What is needed: The lines below starting at the line containing "ATOM 90 C CA" and ending at the line containing "ATOM 140 C C" are to be repeated exactly, with both ends kept and nothing else added.

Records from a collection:
----------
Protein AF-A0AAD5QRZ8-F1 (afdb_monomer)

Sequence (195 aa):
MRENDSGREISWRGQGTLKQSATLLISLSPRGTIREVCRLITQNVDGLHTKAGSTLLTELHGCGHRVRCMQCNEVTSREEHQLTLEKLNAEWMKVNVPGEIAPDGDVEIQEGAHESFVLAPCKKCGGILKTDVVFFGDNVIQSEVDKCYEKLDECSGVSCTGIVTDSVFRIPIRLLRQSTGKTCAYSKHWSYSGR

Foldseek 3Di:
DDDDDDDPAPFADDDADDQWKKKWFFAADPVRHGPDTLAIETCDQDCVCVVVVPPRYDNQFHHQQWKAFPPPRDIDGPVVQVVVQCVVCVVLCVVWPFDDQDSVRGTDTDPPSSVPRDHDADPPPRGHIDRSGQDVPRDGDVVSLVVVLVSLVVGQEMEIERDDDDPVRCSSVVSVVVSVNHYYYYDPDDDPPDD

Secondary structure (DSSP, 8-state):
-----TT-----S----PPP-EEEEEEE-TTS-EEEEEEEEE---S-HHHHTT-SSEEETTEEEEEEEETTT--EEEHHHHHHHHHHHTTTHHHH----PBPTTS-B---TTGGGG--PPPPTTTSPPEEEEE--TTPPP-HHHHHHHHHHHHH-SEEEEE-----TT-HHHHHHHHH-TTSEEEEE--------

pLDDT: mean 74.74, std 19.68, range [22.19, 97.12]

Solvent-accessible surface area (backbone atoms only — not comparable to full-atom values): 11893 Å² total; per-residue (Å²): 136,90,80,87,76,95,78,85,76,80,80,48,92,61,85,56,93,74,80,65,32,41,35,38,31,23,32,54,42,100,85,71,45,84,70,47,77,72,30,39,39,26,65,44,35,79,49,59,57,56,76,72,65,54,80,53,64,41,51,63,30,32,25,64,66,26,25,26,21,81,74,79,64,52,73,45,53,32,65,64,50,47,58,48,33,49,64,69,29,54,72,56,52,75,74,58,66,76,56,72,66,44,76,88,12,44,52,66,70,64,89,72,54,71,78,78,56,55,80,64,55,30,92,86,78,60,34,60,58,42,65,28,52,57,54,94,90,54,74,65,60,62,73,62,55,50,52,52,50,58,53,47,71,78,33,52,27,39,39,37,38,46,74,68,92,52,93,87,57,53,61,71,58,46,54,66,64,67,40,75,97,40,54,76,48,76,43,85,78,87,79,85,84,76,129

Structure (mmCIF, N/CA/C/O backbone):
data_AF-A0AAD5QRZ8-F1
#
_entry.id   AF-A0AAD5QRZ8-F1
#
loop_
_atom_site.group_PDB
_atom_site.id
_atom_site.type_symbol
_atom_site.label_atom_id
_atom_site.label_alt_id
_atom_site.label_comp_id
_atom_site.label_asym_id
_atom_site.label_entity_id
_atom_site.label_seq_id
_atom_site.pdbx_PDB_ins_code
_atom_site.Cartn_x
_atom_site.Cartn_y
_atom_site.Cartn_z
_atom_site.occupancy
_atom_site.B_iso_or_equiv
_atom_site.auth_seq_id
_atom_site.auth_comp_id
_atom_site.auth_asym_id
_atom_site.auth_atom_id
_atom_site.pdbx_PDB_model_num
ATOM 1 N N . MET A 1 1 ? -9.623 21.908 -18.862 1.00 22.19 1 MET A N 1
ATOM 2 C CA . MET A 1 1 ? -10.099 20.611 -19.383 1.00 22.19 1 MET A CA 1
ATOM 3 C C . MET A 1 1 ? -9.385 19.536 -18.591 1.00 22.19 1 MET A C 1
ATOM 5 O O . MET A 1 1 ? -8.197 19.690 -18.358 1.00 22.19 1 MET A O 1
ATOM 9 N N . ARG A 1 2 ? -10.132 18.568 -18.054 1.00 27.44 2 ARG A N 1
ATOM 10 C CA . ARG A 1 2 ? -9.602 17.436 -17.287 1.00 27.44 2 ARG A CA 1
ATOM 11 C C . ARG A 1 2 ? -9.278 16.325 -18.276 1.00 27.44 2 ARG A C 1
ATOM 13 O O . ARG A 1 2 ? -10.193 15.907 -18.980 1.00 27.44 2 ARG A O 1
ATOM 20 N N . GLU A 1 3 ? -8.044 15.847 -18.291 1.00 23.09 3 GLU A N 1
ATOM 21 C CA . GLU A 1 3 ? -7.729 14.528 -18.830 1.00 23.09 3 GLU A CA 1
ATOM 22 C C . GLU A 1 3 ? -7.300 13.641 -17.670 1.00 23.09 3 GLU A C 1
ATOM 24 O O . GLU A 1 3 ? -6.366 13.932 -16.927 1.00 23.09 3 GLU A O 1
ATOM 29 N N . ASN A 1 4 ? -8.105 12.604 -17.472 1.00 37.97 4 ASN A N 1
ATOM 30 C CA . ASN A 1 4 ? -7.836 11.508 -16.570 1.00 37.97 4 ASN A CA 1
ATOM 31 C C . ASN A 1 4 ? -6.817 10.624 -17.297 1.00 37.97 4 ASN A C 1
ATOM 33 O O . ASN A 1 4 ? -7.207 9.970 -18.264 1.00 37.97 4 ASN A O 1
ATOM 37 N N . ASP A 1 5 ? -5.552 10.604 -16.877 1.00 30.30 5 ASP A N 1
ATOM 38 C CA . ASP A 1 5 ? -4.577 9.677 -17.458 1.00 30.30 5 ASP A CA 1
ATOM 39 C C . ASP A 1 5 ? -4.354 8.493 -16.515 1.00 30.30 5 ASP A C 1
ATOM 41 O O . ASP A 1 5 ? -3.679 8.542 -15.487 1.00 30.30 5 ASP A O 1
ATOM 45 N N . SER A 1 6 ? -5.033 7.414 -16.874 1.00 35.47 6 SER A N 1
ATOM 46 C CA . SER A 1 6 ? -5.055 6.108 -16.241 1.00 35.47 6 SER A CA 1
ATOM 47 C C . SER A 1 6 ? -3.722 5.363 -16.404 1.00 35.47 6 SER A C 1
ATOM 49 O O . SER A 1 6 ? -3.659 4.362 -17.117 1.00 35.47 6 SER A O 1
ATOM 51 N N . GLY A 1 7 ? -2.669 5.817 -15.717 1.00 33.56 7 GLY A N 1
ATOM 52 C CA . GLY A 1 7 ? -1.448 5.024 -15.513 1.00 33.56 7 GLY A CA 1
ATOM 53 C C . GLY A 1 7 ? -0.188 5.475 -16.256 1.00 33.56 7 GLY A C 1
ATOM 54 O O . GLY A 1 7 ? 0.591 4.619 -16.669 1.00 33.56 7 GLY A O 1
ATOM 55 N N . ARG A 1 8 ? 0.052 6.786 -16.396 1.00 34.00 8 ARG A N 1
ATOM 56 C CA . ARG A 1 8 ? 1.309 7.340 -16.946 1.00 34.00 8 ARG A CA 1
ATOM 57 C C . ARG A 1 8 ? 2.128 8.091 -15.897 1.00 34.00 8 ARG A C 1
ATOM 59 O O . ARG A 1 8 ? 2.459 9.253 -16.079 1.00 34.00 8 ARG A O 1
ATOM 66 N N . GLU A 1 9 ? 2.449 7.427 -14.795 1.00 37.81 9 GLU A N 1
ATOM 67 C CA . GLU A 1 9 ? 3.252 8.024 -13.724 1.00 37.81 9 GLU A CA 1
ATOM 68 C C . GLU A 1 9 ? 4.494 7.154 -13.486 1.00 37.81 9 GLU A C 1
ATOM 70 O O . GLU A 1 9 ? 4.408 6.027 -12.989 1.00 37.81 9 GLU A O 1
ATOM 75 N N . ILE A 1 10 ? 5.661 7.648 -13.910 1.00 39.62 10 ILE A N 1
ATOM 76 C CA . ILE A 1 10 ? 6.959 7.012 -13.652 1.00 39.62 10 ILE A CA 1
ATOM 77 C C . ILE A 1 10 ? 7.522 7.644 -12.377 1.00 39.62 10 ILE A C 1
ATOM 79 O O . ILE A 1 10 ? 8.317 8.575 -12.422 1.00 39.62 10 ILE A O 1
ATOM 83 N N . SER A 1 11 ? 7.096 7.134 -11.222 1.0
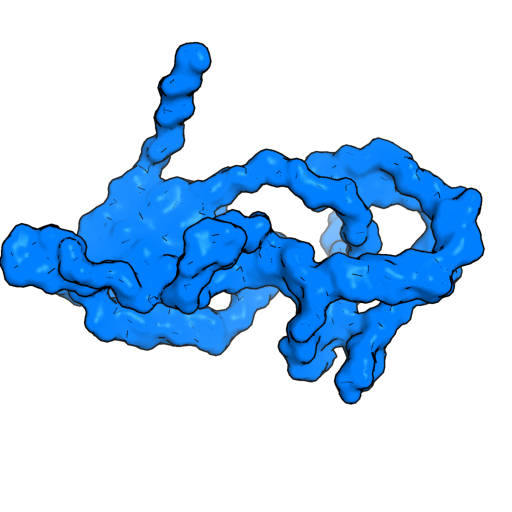0 41.22 11 SER A N 1
ATOM 84 C CA . SER A 1 11 ? 7.561 7.635 -9.924 1.00 41.22 11 SE
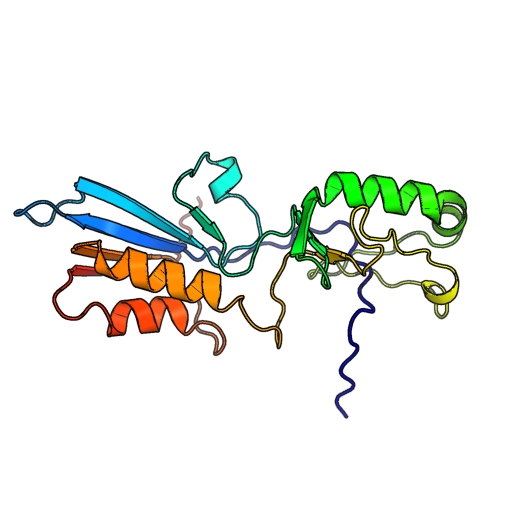R A CA 1
ATOM 85 C C . SER A 1 11 ? 9.032 7.258 -9.676 1.00 41.22 11 SER A C 1
ATOM 87 O O . SER A 1 11 ? 9.371 6.068 -9.597 1.00 41.22 11 SER A O 1
ATOM 89 N N . TRP A 1 12 ? 9.898 8.270 -9.539 1.00 40.62 12 TRP A N 1
ATOM 90 C CA . TRP A 1 12 ? 11.323 8.163 -9.195 1.00 40.62 12 TRP A CA 1
ATOM 91 C C . TRP A 1 12 ? 11.581 8.609 -7.742 1.00 40.62 12 TRP A C 1
ATOM 93 O O . TRP A 1 12 ? 10.698 9.121 -7.065 1.00 40.62 12 TRP A O 1
ATOM 103 N N . ARG A 1 13 ? 12.763 8.299 -7.187 1.00 36.53 13 ARG A N 1
ATOM 104 C CA . ARG A 1 13 ? 13.051 8.424 -5.741 1.00 36.53 13 ARG A CA 1
ATOM 105 C C . ARG A 1 13 ? 12.746 9.829 -5.189 1.00 36.53 13 ARG A C 1
ATOM 107 O O . ARG A 1 13 ? 13.492 10.751 -5.470 1.00 36.53 13 ARG A O 1
ATOM 114 N N . GLY A 1 14 ? 11.778 9.941 -4.278 1.00 38.16 14 GLY A N 1
ATOM 115 C CA . GLY A 1 14 ? 11.543 11.136 -3.463 1.00 38.16 14 GLY A CA 1
ATOM 116 C C . GLY A 1 14 ? 10.793 10.795 -2.172 1.00 38.16 14 GLY A C 1
ATOM 117 O O . GLY A 1 14 ? 9.839 10.022 -2.188 1.00 38.16 14 GLY A O 1
ATOM 118 N N . GLN A 1 15 ? 11.244 11.330 -1.033 1.00 37.00 15 GLN A N 1
ATOM 119 C CA . GLN A 1 15 ? 10.504 11.316 0.236 1.00 37.00 15 GLN A CA 1
ATOM 120 C C . GLN A 1 15 ? 10.228 12.768 0.633 1.00 37.00 15 GLN A C 1
ATOM 122 O O . GLN A 1 15 ? 11.091 13.435 1.200 1.00 37.00 15 GLN A O 1
ATOM 127 N N . GLY A 1 16 ? 9.029 13.261 0.322 1.00 35.88 16 GLY A N 1
ATOM 128 C CA . GLY A 1 16 ? 8.537 14.526 0.861 1.00 35.88 16 GLY A CA 1
ATOM 129 C C . GLY A 1 16 ? 8.284 14.437 2.372 1.00 35.88 16 GLY A C 1
ATOM 130 O O . GLY A 1 16 ? 8.080 13.358 2.934 1.00 35.88 16 GLY A O 1
ATOM 131 N N . THR A 1 17 ? 8.286 15.579 3.059 1.00 34.31 17 THR A N 1
ATOM 132 C CA . THR A 1 17 ? 7.963 15.678 4.489 1.00 34.31 17 THR A CA 1
ATOM 133 C C . THR A 1 17 ? 6.472 15.398 4.702 1.00 34.31 17 THR A C 1
ATOM 135 O O . THR A 1 17 ? 5.618 16.247 4.445 1.00 34.31 17 THR A O 1
ATOM 138 N N . LEU A 1 18 ? 6.136 14.189 5.155 1.00 46.25 18 LEU A N 1
ATOM 139 C CA . LEU A 1 18 ? 4.748 13.738 5.273 1.00 46.25 18 LEU A CA 1
ATOM 140 C C . LEU A 1 18 ? 4.108 14.199 6.590 1.00 46.25 18 LEU A C 1
ATOM 142 O O . LEU A 1 18 ? 4.651 14.009 7.680 1.00 46.25 18 LEU A O 1
ATOM 146 N N . LYS A 1 19 ? 2.916 14.800 6.493 1.00 52.44 19 LYS A N 1
ATOM 147 C CA . LYS A 1 19 ? 2.058 15.078 7.654 1.00 52.44 19 LYS A CA 1
ATOM 148 C C . LYS A 1 19 ? 1.563 13.748 8.218 1.00 52.44 19 LYS A C 1
ATOM 150 O O . LYS A 1 19 ? 0.892 13.001 7.514 1.00 52.44 19 LYS A O 1
ATOM 155 N N . GLN A 1 20 ? 1.870 13.469 9.483 1.00 55.91 20 GLN A N 1
ATOM 156 C CA . GLN A 1 20 ? 1.465 12.221 10.125 1.00 55.91 20 GLN A CA 1
ATOM 157 C C . GLN A 1 20 ? 0.017 12.293 10.622 1.00 55.91 20 GLN A C 1
ATOM 159 O O . GLN A 1 20 ? -0.342 13.196 11.376 1.00 55.91 20 GLN A O 1
ATOM 164 N N . SER A 1 21 ? -0.796 11.305 10.252 1.00 66.69 21 SER A N 1
ATOM 165 C CA . SER A 1 21 ? -2.136 11.094 10.795 1.00 66.69 21 SER A CA 1
ATOM 166 C C . SER A 1 21 ? -2.359 9.622 11.146 1.00 66.69 21 SER A C 1
ATOM 168 O O . SER A 1 21 ? -2.065 8.712 10.363 1.00 66.69 21 SER A O 1
ATOM 170 N N . ALA A 1 22 ? -2.880 9.380 12.346 1.00 70.38 22 ALA A N 1
ATOM 171 C CA . ALA A 1 22 ? -3.121 8.038 12.856 1.00 70.38 22 ALA A CA 1
ATOM 172 C C . ALA A 1 22 ? -4.395 7.985 13.707 1.00 70.38 22 ALA A C 1
ATOM 174 O O . ALA A 1 22 ? -4.781 8.937 14.380 1.00 70.38 22 ALA A O 1
ATOM 175 N N . THR A 1 23 ? -5.068 6.843 13.666 1.00 73.38 23 THR A N 1
ATOM 176 C CA . THR A 1 23 ? -6.245 6.511 14.467 1.00 73.38 23 THR A CA 1
ATOM 177 C C . THR A 1 23 ? -5.969 5.203 15.191 1.00 73.38 23 THR A C 1
ATOM 179 O O . THR A 1 23 ? -5.730 4.179 14.563 1.00 73.38 23 THR A O 1
ATOM 182 N N . LEU A 1 24 ? -5.988 5.225 16.516 1.00 75.81 24 LEU A N 1
ATOM 183 C CA . LEU A 1 24 ? -5.863 4.045 17.358 1.00 75.81 24 LEU A CA 1
ATOM 184 C C . LEU A 1 24 ? -7.245 3.584 17.813 1.00 75.81 24 LEU A C 1
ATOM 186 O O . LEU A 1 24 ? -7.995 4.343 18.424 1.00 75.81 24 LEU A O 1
----------
Solution for this problem:
ATOM 90 C CA . TRP A 1 12 ? 11.323 8.163 -9.195 1.00 40.62 12 TRP A CA 1
ATOM 91 C C . TRP A 1 12 ? 11.581 8.609 -7.742 1.00 40.62 12 TRP A C 1
ATOM 93 O O . TRP A 1 12 ? 10.698 9.121 -7.065 1.00 40.62 12 TRP A O 1
ATOM 103 N N . ARG A 1 13 ? 12.763 8.299 -7.187 1.00 36.53 13 ARG A N 1
ATOM 104 C CA . ARG A 1 13 ? 13.051 8.424 -5.741 1.00 36.53 13 ARG A CA 1
ATOM 105 C C . ARG A 1 13 ? 12.746 9.829 -5.189 1.00 36.53 13 ARG A C 1
ATOM 107 O O . ARG A 1 13 ? 13.492 10.751 -5.470 1.00 36.53 13 ARG A O 1
ATOM 114 N N . GLY A 1 14 ? 11.778 9.941 -4.278 1.00 38.16 14 GLY A N 1
ATOM 115 C CA . GLY A 1 14 ? 11.543 11.136 -3.463 1.00 38.16 14 GLY A CA 1
ATOM 116 C C . GLY A 1 14 ? 10.793 10.795 -2.172 1.00 38.16 14 GLY A C 1
ATOM 117 O O . GLY A 1 14 ? 9.839 10.022 -2.188 1.00 38.16 14 GLY A O 1
ATOM 118 N N . GLN A 1 15 ? 11.244 11.330 -1.033 1.00 37.00 15 GLN A N 1
ATOM 119 C CA . GLN A 1 15 ? 10.504 11.316 0.236 1.00 37.00 15 GLN A CA 1
ATOM 120 C C . GLN A 1 15 ? 10.228 12.768 0.633 1.00 37.00 15 GLN A C 1
ATOM 122 O O . GLN A 1 15 ? 11.091 13.435 1.200 1.00 37.00 15 GLN A O 1
ATOM 127 N N . GLY A 1 16 ? 9.029 13.261 0.322 1.00 35.88 16 GLY A N 1
ATOM 128 C CA . GLY A 1 16 ? 8.537 14.526 0.861 1.00 35.88 16 GLY A CA 1
ATOM 129 C C . GLY A 1 16 ? 8.284 14.437 2.372 1.00 35.88 16 GLY A C 1
ATOM 130 O O . GLY A 1 16 ? 8.080 13.358 2.934 1.00 35.88 16 GLY A O 1
ATOM 131 N N . THR A 1 17 ? 8.286 15.579 3.059 1.00 34.31 17 THR A N 1
ATOM 132 C CA . THR A 1 17 ? 7.963 15.678 4.489 1.00 34.31 17 THR A CA 1
ATOM 133 C C . THR A 1 17 ? 6.472 15.398 4.702 1.00 34.31 17 THR A C 1
ATOM 135 O O . THR A 1 17 ? 5.618 16.247 4.445 1.00 34.31 17 THR A O 1
ATOM 138 N N . LEU A 1 18 ? 6.136 14.189 5.155 1.00 46.25 18 LEU A N 1
ATOM 139 C CA . LEU A 1 18 ? 4.748 13.738 5.273 1.00 46.25 18 LEU A CA 1
ATOM 140 C C . LEU A 1 18 ? 4.108 14.199 6.590 1.00 46.25 18 LEU A C 1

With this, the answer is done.